The task:
In the material below, the required lines run from the one containing "ATOM 60 O O" through the one containing "ATOM 71 C C". Copy those lines exactly, ends included, and nothing else.

Excerpted records:
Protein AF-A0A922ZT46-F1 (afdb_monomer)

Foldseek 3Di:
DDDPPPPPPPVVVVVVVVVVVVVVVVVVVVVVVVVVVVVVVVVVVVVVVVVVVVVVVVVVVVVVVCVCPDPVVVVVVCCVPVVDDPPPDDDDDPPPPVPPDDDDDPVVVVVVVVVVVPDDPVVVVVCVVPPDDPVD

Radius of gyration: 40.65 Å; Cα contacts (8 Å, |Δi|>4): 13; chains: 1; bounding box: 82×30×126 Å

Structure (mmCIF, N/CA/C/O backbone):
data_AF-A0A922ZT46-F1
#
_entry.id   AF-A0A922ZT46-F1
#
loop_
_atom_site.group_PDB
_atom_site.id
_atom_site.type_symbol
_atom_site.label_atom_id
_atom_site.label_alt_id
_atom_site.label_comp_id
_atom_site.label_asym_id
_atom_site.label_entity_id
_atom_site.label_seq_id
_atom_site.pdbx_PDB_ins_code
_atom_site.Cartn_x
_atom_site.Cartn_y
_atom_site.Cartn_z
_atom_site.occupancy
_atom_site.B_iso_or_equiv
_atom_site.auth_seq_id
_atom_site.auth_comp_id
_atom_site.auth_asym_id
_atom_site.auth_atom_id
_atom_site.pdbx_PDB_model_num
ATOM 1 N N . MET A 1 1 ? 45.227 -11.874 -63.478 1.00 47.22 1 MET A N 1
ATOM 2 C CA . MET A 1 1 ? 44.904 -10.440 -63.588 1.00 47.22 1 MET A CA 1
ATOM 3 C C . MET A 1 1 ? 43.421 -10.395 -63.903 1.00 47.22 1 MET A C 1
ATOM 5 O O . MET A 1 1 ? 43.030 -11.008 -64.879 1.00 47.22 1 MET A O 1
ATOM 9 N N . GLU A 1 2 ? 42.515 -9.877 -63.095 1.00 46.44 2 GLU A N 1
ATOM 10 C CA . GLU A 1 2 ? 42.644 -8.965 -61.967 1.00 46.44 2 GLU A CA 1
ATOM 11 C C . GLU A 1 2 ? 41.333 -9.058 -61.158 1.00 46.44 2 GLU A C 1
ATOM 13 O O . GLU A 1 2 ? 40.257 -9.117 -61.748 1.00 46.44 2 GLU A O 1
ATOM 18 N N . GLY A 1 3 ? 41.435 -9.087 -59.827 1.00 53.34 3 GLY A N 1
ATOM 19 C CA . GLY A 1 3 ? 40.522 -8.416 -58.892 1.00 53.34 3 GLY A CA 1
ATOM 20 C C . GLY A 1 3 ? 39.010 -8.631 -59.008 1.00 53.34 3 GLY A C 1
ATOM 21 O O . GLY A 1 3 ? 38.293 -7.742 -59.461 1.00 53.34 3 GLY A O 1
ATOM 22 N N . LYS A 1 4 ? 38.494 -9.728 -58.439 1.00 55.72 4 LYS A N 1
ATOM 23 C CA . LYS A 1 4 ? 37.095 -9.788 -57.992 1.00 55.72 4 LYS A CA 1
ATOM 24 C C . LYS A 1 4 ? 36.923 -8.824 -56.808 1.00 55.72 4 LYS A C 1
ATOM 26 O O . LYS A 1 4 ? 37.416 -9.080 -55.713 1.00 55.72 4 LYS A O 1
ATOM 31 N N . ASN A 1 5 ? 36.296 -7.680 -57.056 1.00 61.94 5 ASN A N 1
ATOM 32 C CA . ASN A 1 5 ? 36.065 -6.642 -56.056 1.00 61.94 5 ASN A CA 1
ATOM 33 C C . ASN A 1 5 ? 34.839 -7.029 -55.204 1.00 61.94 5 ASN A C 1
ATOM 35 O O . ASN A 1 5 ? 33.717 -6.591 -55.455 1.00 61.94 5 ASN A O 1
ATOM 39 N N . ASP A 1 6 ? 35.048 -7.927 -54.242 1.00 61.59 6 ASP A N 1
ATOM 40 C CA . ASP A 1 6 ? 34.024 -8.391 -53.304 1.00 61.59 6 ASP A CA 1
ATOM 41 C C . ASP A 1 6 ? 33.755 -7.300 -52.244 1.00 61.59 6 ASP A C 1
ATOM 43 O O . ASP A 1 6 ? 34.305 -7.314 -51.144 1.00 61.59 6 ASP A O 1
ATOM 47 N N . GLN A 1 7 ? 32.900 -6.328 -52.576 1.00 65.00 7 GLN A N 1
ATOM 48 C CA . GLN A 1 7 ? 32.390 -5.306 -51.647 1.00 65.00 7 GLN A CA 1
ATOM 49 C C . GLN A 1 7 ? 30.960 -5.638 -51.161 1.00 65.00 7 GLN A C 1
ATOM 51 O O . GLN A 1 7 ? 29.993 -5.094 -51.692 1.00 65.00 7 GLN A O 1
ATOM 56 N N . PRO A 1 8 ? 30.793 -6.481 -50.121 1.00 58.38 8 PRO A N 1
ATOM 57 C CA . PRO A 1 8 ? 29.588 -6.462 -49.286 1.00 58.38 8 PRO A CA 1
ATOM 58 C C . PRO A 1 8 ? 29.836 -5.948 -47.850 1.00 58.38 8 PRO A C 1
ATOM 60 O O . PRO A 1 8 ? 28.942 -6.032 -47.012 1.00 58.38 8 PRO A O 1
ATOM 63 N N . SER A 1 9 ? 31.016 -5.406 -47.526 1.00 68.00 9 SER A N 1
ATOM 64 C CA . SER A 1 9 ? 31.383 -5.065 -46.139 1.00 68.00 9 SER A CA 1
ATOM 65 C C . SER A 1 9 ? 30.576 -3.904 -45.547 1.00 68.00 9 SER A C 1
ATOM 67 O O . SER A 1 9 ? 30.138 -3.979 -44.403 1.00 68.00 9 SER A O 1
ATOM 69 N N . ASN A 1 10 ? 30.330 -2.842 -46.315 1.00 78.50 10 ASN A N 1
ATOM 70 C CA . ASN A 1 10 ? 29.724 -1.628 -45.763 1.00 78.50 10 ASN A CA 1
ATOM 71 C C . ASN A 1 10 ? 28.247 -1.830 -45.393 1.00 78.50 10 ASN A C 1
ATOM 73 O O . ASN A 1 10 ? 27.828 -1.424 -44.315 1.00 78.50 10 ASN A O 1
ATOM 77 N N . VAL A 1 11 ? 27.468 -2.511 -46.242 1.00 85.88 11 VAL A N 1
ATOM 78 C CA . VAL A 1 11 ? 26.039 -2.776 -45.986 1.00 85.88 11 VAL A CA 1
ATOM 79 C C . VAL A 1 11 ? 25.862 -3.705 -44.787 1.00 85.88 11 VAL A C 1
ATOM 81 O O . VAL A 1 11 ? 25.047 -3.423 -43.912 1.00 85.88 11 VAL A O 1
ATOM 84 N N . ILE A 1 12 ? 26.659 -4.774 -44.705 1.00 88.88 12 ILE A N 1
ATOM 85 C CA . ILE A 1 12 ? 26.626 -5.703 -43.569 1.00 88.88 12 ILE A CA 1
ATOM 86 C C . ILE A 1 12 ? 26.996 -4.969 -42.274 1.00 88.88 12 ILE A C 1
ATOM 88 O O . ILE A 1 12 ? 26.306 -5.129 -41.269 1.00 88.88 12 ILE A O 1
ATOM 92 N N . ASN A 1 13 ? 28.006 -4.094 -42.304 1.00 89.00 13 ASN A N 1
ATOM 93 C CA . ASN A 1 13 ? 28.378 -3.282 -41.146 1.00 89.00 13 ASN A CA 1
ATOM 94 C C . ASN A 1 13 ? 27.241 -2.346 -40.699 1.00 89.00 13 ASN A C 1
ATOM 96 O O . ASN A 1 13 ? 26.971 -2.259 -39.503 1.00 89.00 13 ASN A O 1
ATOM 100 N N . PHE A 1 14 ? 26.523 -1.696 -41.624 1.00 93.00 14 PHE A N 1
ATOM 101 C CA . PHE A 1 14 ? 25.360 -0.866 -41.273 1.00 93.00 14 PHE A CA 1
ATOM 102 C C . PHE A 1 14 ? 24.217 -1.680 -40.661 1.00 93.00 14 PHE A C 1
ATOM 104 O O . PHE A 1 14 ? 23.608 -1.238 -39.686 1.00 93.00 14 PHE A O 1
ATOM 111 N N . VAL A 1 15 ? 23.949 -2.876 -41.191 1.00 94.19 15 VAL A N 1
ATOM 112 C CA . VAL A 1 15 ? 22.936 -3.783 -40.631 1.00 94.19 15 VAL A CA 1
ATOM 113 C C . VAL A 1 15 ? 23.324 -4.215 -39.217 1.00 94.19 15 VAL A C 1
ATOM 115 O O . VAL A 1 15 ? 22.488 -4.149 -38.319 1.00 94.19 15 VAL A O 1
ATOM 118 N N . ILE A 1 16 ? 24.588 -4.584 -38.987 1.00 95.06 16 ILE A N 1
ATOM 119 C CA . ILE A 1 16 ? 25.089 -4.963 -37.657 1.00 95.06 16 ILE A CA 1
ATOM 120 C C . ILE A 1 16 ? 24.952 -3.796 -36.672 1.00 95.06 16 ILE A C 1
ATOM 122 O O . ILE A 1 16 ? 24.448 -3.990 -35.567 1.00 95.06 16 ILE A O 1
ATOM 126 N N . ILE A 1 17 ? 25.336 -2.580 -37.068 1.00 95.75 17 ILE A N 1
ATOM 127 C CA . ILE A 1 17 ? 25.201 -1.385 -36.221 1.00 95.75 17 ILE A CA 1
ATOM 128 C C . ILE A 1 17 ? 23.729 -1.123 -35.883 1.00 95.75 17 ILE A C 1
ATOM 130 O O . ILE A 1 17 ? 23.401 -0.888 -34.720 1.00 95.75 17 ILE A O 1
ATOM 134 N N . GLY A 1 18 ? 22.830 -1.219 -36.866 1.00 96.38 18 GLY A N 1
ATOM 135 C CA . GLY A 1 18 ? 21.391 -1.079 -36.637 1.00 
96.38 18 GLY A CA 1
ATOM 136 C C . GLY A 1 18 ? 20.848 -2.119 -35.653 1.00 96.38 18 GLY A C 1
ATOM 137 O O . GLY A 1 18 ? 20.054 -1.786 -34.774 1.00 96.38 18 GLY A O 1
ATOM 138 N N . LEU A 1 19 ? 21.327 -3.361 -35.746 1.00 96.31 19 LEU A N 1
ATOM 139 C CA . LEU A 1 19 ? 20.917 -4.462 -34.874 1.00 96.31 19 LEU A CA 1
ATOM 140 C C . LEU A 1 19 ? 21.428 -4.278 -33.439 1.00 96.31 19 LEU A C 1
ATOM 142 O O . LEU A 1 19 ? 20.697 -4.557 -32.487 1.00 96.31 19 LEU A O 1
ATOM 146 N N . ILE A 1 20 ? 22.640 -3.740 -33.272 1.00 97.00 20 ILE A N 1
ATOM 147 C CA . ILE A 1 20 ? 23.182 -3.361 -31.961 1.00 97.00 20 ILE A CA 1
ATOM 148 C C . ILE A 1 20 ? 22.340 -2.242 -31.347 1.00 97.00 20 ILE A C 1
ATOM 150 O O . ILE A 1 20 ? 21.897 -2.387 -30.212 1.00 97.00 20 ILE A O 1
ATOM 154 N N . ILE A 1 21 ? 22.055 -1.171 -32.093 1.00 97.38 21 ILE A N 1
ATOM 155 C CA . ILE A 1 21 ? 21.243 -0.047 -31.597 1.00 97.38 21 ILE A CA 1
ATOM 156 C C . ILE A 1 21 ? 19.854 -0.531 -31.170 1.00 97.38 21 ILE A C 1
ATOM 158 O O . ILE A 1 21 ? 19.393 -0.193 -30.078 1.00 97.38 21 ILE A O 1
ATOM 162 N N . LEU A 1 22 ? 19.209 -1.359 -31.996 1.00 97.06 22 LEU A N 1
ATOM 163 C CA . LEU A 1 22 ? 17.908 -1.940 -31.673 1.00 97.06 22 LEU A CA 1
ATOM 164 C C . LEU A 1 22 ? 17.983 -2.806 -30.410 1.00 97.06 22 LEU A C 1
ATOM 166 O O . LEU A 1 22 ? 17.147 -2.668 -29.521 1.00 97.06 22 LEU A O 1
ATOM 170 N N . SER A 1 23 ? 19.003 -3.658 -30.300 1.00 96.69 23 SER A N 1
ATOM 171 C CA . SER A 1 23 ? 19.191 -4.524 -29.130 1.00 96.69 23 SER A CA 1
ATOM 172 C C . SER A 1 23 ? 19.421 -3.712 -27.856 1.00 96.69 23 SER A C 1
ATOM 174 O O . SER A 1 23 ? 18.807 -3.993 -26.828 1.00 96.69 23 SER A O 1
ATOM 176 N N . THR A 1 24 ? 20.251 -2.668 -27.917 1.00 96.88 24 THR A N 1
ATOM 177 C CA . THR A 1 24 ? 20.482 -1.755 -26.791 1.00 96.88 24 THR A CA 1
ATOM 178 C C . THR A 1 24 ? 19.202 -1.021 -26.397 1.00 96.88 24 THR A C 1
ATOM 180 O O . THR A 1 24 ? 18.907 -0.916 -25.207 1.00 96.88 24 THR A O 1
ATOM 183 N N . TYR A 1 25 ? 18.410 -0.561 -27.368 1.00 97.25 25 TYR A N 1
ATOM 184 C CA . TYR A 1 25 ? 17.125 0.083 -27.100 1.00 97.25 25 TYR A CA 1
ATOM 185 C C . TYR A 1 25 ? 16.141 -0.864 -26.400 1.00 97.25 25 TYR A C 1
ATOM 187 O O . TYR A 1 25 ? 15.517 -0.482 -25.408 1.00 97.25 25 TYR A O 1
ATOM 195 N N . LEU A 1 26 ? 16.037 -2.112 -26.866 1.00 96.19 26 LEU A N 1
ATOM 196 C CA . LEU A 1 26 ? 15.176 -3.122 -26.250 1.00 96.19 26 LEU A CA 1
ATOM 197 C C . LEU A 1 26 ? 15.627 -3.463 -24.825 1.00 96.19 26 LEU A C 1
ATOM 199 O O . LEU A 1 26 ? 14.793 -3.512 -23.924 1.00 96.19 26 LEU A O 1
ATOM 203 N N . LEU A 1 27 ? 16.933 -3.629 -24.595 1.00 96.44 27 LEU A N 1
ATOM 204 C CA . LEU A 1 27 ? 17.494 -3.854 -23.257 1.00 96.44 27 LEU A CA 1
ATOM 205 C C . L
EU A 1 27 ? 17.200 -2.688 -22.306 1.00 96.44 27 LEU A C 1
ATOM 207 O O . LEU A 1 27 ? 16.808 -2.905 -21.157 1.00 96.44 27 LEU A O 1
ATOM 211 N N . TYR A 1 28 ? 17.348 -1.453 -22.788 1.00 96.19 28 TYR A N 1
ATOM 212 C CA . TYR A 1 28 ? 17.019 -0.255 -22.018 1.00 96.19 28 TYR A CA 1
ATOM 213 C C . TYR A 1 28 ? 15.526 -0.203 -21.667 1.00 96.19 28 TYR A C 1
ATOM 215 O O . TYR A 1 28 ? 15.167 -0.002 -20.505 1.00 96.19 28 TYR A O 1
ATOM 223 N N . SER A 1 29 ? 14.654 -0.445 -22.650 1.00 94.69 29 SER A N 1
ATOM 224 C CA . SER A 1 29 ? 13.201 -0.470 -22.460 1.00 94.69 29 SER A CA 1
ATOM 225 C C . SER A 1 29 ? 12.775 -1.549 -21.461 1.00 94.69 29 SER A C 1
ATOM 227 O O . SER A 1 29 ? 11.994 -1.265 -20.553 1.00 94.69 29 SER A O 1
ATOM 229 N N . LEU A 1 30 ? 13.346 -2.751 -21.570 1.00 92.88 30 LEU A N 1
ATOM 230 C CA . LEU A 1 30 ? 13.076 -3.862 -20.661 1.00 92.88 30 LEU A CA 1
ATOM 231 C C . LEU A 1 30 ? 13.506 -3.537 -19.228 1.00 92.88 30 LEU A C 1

Worked solution:
ATOM 60 O O . PRO A 1 8 ? 28.942 -6.032 -47.012 1.00 58.38 8 PRO A O 1
ATOM 63 N N . SER A 1 9 ? 31.016 -5.406 -47.526 1.00 68.00 9 SER A N 1
ATOM 64 C CA . SER A 1 9 ? 31.383 -5.065 -46.139 1.00 68.00 9 SER A CA 1
ATOM 65 C C . SER A 1 9 ? 30.576 -3.904 -45.547 1.00 68.00 9 SER A C 1
ATOM 67 O O . SER A 1 9 ? 30.138 -3.979 -44.403 1.00 68.00 9 SER A O 1
ATOM 69 N N . ASN A 1 10 ? 30.330 -2.842 -46.315 1.00 78.50 10 ASN A N 1
ATOM 70 C CA . ASN A 1 10 ? 29.724 -1.628 -45.763 1.00 78.50 10 ASN A CA 1
ATOM 71 C C . ASN A 1 10 ? 28.247 -1.830 -45.393 1.00 78.50 10 ASN A C 1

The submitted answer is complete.